Чтобы не сходить с ума от запахов, лисам приходилось покупать заговоренный порошок из измельченных трав и минералов. Чтобы не обернуться случайно в гневе или от других сильных эмоций — выкуривать те сигары, что я видел сквозь пламя. Там тоже травы, наговор, запрещающие знаки (кроме того, что я увидел, на внутренней стороне бумаги еще знаки), сама бумага непростая.

"А порошок не белый случайно?" — встрял я во второй раз в рассказ Ханны, вспомнив, как поймал Находько на втягивании в ноздри беленького порошочка. Тогда я подумал нехорошее, был встревожен и зол. Ханна подтвердила: порошок "антивонь" белый, хотя раньше, со слов матери, был серо-зеленым. Бизнес идет в ногу со временем — это уже моя мысль, а не слова Луккунен.

Недавно мать Ханны ушла из Срединного мира — как мне, глупому, пояснили, умерла.
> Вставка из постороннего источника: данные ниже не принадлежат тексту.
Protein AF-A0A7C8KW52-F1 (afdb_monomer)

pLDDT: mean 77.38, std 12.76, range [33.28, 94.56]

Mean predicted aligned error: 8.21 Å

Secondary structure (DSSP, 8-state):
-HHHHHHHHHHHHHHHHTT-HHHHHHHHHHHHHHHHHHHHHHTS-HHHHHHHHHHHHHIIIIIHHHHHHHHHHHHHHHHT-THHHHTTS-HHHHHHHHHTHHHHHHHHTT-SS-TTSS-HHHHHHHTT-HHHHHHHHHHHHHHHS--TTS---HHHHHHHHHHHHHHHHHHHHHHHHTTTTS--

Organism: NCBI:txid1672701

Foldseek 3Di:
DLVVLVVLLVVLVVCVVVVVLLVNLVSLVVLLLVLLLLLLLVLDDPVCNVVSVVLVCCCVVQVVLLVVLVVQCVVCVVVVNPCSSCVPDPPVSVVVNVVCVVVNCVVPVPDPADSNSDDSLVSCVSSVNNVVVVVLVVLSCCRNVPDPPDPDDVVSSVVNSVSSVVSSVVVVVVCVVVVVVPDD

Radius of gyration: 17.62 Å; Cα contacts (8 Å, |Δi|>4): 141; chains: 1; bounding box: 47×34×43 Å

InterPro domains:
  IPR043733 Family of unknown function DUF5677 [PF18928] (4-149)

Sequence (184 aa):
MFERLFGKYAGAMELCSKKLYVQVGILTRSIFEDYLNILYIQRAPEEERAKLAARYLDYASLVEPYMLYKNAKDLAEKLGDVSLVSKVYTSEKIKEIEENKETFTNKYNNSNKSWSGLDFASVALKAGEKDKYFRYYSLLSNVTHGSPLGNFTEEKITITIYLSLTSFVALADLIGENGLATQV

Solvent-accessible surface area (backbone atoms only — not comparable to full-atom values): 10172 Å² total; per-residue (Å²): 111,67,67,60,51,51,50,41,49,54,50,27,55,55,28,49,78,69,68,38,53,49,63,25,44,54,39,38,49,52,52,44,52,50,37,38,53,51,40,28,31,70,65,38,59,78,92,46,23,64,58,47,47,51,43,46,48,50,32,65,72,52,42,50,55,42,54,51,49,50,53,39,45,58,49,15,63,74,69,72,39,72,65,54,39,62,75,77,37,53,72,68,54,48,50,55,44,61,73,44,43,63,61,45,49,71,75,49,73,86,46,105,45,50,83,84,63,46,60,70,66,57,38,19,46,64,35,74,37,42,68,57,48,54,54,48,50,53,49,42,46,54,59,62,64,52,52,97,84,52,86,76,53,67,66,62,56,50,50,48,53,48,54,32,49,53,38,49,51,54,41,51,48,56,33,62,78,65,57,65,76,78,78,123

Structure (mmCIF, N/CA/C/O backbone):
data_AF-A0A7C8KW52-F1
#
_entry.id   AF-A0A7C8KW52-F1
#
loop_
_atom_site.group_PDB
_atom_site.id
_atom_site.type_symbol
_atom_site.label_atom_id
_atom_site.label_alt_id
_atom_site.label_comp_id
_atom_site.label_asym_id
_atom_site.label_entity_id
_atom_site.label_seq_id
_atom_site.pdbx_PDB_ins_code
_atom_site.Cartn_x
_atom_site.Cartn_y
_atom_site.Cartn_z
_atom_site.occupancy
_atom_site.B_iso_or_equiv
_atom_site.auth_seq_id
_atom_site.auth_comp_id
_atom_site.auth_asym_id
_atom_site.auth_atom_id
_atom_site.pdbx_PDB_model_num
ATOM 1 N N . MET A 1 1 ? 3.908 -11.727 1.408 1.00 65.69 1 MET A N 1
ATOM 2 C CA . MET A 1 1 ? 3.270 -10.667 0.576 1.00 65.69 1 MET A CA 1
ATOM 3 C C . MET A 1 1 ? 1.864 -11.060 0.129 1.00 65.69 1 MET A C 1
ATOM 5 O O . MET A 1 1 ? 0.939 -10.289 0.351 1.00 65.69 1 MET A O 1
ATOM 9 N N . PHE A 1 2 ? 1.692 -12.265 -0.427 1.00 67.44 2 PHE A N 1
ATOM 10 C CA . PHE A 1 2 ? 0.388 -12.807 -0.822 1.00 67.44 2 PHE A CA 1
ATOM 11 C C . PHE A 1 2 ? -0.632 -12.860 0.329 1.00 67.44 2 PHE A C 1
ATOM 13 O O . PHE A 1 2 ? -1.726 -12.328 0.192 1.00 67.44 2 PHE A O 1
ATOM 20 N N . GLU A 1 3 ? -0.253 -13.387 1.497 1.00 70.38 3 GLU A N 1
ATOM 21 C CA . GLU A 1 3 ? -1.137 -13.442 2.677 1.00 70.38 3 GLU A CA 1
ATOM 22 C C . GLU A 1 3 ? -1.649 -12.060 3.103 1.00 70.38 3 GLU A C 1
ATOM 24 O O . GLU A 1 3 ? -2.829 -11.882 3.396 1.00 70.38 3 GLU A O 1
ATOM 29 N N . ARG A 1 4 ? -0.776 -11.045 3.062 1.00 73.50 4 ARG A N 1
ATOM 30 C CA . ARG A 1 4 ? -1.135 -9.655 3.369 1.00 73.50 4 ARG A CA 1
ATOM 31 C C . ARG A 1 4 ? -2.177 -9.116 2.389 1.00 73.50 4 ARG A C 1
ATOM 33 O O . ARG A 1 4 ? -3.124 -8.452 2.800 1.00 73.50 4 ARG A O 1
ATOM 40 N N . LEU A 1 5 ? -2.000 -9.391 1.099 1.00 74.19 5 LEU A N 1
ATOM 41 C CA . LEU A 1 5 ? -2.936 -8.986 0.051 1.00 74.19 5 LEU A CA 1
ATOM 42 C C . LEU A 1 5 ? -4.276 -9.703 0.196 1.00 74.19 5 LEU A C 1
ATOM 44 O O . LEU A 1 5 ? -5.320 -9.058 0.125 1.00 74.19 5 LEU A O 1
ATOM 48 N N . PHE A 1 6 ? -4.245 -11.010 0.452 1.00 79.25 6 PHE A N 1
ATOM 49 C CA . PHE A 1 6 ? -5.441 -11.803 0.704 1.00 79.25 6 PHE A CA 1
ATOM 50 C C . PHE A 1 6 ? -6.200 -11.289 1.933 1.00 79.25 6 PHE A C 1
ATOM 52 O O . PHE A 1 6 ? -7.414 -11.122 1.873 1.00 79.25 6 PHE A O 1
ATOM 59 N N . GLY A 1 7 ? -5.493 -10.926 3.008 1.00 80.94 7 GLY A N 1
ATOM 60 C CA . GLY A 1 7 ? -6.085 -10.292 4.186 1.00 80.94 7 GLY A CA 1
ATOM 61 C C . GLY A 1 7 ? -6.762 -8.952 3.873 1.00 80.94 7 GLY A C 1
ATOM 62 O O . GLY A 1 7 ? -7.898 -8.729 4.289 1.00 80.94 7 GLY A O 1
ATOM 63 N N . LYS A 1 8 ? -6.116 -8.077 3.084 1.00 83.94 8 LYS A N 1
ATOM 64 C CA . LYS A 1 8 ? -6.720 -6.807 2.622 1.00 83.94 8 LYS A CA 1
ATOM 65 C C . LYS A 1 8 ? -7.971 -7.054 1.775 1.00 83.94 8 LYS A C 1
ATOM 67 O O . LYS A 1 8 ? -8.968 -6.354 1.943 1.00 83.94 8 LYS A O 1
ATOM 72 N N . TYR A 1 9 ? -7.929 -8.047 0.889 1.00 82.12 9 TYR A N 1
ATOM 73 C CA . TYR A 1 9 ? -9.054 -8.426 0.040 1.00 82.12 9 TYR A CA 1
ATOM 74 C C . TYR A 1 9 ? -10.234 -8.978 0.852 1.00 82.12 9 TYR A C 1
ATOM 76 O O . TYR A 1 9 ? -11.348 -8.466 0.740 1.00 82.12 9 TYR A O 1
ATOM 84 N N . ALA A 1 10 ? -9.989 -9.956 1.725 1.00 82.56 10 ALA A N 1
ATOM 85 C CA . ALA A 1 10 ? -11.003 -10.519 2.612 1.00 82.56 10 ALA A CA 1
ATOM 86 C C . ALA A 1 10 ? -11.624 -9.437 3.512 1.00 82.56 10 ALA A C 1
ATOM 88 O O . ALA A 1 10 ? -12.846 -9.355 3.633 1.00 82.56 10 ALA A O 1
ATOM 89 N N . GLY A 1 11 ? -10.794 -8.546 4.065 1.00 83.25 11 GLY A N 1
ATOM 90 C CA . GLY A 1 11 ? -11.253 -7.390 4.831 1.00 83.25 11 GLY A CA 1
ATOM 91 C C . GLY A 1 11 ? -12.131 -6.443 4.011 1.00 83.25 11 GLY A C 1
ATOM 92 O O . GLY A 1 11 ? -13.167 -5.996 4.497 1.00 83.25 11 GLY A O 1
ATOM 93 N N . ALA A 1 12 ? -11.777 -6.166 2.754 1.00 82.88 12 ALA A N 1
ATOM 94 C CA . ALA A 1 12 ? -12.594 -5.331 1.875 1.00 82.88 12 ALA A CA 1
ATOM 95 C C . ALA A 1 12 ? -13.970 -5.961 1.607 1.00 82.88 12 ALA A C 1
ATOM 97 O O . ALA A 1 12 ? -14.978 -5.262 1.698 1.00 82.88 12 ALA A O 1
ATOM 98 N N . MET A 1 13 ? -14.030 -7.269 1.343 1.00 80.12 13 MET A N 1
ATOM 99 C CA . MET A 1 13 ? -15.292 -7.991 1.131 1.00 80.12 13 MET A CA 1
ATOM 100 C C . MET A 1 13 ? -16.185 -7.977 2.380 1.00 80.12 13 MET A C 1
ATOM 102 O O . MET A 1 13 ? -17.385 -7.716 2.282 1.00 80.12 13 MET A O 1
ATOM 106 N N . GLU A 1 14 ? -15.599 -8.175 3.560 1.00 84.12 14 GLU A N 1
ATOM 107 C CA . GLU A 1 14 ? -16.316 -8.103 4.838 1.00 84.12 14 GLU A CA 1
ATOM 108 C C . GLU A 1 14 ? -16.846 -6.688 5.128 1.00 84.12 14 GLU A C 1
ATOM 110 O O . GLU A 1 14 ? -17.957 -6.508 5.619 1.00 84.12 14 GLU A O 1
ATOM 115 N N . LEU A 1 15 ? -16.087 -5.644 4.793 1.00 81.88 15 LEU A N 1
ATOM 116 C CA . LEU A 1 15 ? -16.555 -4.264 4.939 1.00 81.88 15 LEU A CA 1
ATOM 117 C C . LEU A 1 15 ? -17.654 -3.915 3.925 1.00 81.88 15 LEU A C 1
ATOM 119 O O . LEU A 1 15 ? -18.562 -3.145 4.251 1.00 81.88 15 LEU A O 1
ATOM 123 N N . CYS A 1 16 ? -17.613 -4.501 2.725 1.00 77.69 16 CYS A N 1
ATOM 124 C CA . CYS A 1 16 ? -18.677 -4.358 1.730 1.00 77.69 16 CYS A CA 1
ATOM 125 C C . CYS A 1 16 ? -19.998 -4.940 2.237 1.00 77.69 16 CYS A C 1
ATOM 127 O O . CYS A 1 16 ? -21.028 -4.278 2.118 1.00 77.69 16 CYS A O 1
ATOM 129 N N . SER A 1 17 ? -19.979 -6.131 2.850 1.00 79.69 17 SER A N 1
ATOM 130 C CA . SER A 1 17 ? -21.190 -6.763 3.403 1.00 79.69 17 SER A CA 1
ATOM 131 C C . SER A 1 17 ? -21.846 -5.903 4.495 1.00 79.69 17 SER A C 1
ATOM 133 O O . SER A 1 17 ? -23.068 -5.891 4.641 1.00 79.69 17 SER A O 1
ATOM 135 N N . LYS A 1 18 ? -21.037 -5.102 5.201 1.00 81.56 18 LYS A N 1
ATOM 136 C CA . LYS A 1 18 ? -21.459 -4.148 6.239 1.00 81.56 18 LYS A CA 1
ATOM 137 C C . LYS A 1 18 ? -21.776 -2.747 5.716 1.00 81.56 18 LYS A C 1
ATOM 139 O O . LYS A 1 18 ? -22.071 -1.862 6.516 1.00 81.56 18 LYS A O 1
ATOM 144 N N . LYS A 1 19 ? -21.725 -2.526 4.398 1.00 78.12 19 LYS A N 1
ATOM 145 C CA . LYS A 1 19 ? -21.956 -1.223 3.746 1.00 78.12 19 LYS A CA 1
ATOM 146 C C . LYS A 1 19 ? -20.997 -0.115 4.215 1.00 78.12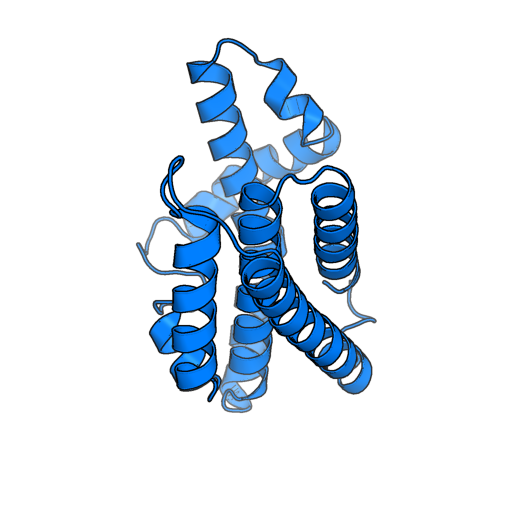 19 LYS A C 1
ATOM 148 O O . LYS A 1 19 ? -21.327 1.068 4.170 1.00 78.12 19 LYS A O 1
ATOM 153 N N . LEU A 1 20 ? -19.788 -0.482 4.645 1.00 79.44 20 LEU A N 1
ATOM 154 C CA . LEU A 1 20 ? -18.741 0.438 5.108 1.00 79.44 20 LEU A CA 1
ATOM 155 C C . LEU A 1 20 ? -17.870 0.914 3.933 1.00 79.44 20 LEU A C 1
ATOM 157 O O . LEU A 1 20 ? -16.663 0.679 3.877 1.00 79.44 20 LEU A O 1
ATOM 161 N N . TYR A 1 21 ? -18.501 1.561 2.951 1.00 75.44 21 TYR A N 1
ATOM 162 C CA . TYR A 1 21 ? -17.906 1.812 1.632 1.00 75.44 21 TYR A CA 1
ATOM 163 C C . TYR A 1 21 ? -16.682 2.736 1.643 1.00 75.44 21 TYR A C 1
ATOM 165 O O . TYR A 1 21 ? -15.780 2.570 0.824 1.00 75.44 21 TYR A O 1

Не в бою, поэтому — ушла. От чего, девушка не сказала. Я не полез с выяснением подробностей, они бы ничего мне не дали. Финны сложные… Я это уже говорил? Так повторю.

Луккунен жила одна, в коммуналке, с общим на шесть комнат сортиром, общим душем, в котором горячая вода бывает только в летнюю жару, с общей кухней. Грязь, шум, вонь, насекомые. От насекомых тоже есть "традиционное" средство, но на него денег обычно уже не хватает. Где все эти чудо-средства покупают-продают? На Кирочной. Точнее — раз сам не знаю, мне и не надо. Ей нельзя приводить чужаков к уважаемым людям и нелюдям.

Про быт она говорила очевидно — чтобы выговориться. Не давила на жалость, не ныла. Просто всем нам иногда надо облечь в слова накипевшее, выплеснуть это из себя. Это приносит пусть мимолетное, но облегчение.

— Дальше с-сама, — сообщила она, когда мы миновали Кресты, и быстрым шагом ушла дворами в северном направлении.

Мое: "Счастливого пути", — услышал только если ее рюкзачок.

Я вздохнул, стиснул покрепче емкость с карасями (редкие встречные прохожие с глубокой задумчивостью смотрели на тех карасей) и потопал к дому. Сутки на хлебных крошках рыбы должны были протянуть, и решать их дальнейшую судьбу я намеревался после второй смены. Хорошо бы, чуть менее беспокойной.

Главное, не забыть пояснить Кошару, что рыбки — не еда. А то кто его знает, взыграют еще охотничьи инстинкты…

Когда я ввалился в квартиру, весь такой красивый, облитый водой (это лифт дернулся между этажами), с карасями в объятиях (а как прикажете тащить бутыль со срезанным верхом?), у шерстистого случилась истерика. Манул катался по подоконнику, тыкал лапой в сторону емкости, взгроможденной на стол, тряс хвостом и снова катался.